Yes. Resolve Pay supports integrations with QuickBooks Online, NetSuite, Xero, Sage Intacct, Shopify, BigCommerce, Magento, and WooCommerce. Its flexible APIs can also support custom commerce and back-office systems. Integration scope and launch requirements depend on the merchant’s platform, configuration, data structure, and desired workflow.

How Quickly Can a Business Receive Funds Through Resolve Pay?

Resolve Pay promotes fast payment on approved invoices, with certain advances reaching the seller within approximately one business day. Timing can vary based on invoice approval, buyer verification, banking processes, transaction details, and the merchant’s specific arrangement with Resolve Pay.

What Types of Businesses Are Best Suited for Resolve Pay?

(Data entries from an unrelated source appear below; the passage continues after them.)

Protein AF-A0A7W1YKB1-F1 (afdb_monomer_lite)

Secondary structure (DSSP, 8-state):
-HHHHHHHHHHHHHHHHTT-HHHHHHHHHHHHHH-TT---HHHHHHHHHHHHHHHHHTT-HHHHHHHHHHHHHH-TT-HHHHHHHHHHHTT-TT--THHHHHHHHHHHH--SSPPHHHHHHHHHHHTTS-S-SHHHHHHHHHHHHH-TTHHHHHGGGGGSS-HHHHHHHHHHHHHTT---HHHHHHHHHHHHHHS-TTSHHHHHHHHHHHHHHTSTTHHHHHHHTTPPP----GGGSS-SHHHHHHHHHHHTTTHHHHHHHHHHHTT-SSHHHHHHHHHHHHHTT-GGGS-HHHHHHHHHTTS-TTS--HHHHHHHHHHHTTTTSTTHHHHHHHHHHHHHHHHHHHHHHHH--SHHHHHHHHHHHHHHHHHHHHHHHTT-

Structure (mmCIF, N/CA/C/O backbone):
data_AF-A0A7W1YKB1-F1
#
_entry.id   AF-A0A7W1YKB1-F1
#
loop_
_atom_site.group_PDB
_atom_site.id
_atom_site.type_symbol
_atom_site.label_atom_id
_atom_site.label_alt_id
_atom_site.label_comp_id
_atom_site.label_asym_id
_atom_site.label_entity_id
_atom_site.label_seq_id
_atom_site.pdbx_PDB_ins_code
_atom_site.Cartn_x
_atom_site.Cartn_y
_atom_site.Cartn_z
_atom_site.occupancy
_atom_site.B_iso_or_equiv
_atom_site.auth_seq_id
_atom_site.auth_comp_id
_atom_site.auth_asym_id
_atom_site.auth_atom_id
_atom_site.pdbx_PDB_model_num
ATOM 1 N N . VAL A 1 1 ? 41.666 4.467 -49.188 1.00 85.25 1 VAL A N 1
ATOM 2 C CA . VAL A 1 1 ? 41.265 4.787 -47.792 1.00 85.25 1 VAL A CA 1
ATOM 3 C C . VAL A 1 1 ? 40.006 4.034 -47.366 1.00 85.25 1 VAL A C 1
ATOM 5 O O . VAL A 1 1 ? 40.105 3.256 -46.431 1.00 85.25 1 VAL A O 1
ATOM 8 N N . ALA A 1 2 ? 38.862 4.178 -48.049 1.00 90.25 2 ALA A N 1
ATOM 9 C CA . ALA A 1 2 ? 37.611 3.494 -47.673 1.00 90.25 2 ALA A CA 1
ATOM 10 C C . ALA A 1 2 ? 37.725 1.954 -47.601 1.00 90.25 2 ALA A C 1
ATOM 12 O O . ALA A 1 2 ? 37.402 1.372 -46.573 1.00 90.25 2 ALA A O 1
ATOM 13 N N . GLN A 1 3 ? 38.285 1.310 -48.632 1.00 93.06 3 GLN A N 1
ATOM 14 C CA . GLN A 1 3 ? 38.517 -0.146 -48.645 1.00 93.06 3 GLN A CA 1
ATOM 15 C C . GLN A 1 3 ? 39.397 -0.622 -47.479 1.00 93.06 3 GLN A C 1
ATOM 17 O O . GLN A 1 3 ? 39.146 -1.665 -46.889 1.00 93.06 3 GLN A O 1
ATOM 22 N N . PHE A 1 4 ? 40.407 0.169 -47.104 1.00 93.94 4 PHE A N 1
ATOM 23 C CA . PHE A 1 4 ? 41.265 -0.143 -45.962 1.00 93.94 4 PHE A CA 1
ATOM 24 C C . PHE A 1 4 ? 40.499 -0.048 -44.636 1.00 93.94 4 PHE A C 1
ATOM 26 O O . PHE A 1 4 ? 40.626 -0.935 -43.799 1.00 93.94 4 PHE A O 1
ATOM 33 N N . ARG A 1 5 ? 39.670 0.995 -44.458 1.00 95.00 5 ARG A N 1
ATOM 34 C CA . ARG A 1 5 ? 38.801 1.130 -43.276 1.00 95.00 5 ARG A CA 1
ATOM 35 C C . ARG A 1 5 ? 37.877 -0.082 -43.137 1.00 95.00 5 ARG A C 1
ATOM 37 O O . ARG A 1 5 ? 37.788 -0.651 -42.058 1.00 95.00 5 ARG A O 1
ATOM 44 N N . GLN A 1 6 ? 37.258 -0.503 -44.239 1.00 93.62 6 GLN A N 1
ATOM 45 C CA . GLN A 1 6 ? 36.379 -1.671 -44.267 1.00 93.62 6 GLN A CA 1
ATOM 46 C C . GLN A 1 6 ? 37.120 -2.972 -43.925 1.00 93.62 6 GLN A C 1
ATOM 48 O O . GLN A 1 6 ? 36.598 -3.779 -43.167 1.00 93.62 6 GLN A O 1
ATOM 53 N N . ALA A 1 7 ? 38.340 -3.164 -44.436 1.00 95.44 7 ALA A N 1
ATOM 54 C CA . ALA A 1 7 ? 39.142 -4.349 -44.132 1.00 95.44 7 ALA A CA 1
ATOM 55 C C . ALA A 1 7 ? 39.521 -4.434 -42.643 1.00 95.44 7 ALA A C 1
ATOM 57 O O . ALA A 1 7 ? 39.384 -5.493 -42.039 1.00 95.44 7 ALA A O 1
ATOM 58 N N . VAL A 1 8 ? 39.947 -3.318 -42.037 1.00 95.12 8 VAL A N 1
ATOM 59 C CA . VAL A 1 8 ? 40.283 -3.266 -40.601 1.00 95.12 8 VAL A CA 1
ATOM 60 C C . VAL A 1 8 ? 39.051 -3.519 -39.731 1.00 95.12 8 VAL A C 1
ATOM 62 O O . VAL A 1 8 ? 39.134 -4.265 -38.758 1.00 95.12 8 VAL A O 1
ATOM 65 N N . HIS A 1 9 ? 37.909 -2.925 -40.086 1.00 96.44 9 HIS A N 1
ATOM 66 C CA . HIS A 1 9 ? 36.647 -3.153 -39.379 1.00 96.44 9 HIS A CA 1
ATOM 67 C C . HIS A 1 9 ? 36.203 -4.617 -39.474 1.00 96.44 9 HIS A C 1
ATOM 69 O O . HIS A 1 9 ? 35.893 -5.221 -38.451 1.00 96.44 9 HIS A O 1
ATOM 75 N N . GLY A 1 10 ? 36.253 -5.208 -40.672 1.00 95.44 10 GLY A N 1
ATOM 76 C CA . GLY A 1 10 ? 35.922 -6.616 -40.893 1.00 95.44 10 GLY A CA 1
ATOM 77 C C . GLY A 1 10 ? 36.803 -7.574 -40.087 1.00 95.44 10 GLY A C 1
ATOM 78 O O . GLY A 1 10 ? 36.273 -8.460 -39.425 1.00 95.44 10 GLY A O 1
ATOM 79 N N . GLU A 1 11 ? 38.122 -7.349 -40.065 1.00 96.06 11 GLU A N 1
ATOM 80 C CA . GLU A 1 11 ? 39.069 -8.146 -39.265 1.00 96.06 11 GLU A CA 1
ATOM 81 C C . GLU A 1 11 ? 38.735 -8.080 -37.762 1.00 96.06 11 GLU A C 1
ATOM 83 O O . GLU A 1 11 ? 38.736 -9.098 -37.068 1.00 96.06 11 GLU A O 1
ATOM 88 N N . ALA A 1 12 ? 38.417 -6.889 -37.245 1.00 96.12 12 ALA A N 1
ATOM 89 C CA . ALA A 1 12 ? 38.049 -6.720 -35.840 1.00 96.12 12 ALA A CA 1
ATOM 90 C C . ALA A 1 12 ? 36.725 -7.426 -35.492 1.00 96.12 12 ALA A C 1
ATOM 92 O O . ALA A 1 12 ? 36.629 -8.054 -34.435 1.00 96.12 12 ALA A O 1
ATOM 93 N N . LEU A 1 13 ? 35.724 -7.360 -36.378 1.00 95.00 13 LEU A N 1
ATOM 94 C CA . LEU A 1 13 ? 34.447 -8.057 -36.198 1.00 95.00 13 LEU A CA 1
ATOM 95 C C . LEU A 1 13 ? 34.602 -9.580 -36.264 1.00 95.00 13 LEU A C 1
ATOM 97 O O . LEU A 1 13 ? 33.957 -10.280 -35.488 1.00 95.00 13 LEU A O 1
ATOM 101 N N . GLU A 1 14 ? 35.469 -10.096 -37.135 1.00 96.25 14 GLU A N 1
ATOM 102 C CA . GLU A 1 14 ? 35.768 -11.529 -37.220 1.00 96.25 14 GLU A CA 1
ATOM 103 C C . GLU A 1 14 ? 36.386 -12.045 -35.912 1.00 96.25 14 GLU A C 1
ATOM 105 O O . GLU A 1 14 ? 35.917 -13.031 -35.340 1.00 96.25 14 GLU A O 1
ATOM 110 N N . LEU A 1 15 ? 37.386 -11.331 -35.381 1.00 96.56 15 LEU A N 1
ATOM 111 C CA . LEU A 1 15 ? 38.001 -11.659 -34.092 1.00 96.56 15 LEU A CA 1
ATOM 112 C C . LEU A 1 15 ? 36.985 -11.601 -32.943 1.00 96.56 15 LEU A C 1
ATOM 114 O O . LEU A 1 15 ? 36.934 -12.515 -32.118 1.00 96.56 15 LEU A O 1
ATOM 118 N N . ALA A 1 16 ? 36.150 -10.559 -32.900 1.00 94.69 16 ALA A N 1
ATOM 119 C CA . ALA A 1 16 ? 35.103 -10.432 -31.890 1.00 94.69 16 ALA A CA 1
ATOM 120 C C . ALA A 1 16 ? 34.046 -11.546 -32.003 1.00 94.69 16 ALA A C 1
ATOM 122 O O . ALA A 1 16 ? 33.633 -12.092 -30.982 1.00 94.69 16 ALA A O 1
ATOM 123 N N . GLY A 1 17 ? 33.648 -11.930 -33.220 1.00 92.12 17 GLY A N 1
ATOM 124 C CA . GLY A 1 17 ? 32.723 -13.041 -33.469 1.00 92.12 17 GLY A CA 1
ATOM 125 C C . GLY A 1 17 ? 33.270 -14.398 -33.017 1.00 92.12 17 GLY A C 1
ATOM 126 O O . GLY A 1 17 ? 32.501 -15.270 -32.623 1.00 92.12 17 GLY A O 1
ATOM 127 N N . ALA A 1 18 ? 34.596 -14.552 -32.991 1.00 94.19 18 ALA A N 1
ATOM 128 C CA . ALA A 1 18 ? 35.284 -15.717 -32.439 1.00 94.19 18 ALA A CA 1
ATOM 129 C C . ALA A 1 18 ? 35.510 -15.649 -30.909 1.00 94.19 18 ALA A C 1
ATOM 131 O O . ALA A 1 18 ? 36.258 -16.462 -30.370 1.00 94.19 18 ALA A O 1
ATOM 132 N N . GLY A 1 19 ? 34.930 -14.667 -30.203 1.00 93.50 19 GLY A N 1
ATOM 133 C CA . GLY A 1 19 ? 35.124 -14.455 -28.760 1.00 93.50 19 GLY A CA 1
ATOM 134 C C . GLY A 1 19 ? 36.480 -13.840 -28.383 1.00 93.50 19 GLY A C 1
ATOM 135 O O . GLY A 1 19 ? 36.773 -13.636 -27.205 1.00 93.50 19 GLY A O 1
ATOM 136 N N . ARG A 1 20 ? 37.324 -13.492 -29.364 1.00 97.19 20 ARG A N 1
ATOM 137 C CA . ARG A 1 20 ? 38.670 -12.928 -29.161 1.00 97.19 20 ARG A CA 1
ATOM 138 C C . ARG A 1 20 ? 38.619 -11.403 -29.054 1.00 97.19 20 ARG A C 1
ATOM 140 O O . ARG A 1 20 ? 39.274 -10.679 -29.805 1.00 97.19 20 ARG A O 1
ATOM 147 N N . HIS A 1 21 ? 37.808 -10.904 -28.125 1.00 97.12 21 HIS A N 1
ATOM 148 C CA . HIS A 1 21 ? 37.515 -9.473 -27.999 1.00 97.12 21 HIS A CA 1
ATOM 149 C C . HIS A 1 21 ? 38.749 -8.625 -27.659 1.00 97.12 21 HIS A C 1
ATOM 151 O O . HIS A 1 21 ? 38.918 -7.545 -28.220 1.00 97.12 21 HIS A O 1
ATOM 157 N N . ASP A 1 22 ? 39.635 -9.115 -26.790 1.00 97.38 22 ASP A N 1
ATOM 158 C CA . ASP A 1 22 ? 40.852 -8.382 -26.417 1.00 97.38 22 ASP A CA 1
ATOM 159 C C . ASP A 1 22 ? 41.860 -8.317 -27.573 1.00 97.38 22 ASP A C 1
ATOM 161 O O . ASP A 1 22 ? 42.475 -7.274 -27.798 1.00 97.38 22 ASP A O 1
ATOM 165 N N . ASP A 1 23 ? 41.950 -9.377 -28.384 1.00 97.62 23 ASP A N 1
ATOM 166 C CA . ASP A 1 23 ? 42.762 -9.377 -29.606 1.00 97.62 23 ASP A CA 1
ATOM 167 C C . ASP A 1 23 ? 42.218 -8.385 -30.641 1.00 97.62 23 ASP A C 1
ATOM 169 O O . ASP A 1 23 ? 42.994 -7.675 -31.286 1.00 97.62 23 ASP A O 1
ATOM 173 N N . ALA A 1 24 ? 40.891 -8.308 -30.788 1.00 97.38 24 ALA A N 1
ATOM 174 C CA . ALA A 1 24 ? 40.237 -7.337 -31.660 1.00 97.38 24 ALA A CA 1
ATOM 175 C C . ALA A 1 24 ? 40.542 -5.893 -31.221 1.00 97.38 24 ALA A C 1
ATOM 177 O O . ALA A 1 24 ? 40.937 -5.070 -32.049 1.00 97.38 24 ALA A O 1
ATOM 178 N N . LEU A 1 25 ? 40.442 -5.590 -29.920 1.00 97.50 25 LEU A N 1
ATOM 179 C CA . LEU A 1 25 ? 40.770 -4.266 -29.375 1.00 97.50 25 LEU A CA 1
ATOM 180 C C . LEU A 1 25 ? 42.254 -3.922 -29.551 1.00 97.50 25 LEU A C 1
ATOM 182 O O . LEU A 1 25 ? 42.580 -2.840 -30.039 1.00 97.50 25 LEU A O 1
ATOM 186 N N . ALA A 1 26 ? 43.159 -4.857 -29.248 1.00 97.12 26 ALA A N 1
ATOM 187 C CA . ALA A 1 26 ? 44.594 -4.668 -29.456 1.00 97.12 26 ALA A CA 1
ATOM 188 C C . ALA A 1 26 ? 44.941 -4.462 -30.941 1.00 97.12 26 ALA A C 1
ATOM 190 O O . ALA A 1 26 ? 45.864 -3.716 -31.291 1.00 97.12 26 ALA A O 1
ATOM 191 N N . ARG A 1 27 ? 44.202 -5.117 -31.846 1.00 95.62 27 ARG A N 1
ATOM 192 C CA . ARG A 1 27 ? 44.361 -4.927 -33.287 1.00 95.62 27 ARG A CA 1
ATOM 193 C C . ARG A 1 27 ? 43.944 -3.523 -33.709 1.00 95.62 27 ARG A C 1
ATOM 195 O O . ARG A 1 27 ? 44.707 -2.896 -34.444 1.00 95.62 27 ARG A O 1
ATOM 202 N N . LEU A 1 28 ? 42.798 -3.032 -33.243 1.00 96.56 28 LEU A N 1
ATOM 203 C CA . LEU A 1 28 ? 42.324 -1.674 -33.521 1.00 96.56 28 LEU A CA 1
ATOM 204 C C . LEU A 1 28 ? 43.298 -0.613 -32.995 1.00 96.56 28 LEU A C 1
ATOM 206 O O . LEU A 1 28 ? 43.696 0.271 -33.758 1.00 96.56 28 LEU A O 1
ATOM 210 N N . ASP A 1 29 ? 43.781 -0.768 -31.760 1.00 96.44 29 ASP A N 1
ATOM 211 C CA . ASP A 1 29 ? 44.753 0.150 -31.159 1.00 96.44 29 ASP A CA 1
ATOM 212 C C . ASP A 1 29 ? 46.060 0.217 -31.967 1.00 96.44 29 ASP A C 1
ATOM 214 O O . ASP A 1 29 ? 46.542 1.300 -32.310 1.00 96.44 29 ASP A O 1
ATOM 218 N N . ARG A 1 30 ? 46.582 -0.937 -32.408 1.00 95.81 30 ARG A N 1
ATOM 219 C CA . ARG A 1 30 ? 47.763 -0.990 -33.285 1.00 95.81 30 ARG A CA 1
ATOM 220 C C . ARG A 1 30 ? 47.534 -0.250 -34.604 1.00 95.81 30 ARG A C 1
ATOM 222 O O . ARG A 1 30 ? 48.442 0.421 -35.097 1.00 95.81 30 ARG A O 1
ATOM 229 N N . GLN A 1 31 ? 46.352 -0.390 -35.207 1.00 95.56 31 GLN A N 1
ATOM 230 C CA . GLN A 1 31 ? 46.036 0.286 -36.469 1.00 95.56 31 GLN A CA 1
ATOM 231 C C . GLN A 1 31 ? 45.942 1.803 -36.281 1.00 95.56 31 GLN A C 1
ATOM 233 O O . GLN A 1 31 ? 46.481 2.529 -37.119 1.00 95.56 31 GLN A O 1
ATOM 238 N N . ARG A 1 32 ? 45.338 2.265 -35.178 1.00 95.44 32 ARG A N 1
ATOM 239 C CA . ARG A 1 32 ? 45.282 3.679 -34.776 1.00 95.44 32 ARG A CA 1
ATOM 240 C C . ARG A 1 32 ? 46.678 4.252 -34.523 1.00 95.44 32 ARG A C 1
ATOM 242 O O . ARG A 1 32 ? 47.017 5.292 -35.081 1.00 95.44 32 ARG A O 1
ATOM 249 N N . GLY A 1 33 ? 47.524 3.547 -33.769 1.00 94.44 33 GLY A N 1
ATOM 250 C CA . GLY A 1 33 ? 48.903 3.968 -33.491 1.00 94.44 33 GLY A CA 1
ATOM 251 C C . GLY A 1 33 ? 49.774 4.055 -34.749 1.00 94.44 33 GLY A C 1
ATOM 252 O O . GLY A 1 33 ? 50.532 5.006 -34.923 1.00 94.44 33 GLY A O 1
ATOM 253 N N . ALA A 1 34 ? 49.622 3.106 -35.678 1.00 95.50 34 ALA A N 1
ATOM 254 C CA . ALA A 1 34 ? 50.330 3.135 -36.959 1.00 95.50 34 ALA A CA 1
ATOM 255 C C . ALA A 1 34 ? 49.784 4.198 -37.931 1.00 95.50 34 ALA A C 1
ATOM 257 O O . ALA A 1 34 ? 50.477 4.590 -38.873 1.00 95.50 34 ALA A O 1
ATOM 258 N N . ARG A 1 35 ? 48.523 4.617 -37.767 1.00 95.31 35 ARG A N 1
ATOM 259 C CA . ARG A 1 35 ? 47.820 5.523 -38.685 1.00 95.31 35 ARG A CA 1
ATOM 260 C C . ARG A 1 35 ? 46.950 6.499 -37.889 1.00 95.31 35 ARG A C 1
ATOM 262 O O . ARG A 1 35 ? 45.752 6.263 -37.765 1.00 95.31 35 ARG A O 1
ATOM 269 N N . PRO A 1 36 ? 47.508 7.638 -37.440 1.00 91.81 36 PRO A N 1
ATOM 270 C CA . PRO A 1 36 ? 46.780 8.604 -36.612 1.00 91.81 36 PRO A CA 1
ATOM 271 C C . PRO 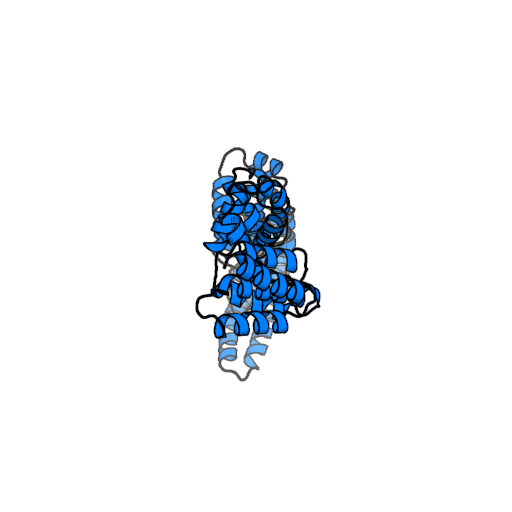A 1 36 ? 45.506 9.187 -37.250 1.00 91.81 36 PRO A C 1
ATOM 273 O O . PRO A 1 36 ? 44.644 9.697 -36.548 1.00 91.81 36 PRO A O 1
ATOM 276 N N . TRP A 1 37 ? 45.365 9.112 -38.579 1.00 92.25 37 TRP A N 1
ATOM 277 C CA . TRP A 1 37 ? 44.157 9.532 -39.302 1.00 92.25 37 TRP A CA 1
ATOM 278 C C . TRP A 1 37 ? 42.993 8.529 -39.201 1.00 92.25 37 TRP A C 1
ATOM 280 O O . TRP A 1 37 ? 41.877 8.829 -39.633 1.00 92.25 37 TRP A O 1
ATOM 290 N N . LEU A 1 38 ? 43.241 7.313 -38.707 1.00 93.94 38 LEU A N 1
ATOM 291 C CA . LEU A 1 38 ? 42.237 6.265 -38.583 1.00 93.94 38 LEU A CA 1
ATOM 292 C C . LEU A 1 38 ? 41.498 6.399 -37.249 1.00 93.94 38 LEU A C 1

Resolve Pay is built for established B2B sellers, particularly manufacturers, distributors, wholesalers, industrial suppliers, and ecommerce merchants that offer invoice terms. Businesses generally need at least $1 million in annual B2B revenue and must meet underwriting and eligibility requirements. It is especially useful for companies seeking to combine net terms, cash flow acceleration, credit management, and AR automation.

This post is to be used for informational purposes only and does not constitute formal legal, business, or tax advice. Each person should consult his or her own attorney, business advisor, or tax advisor with respect to matters referenced in this post. Resolve assumes no liability for actions taken in reliance upon the information contained herein.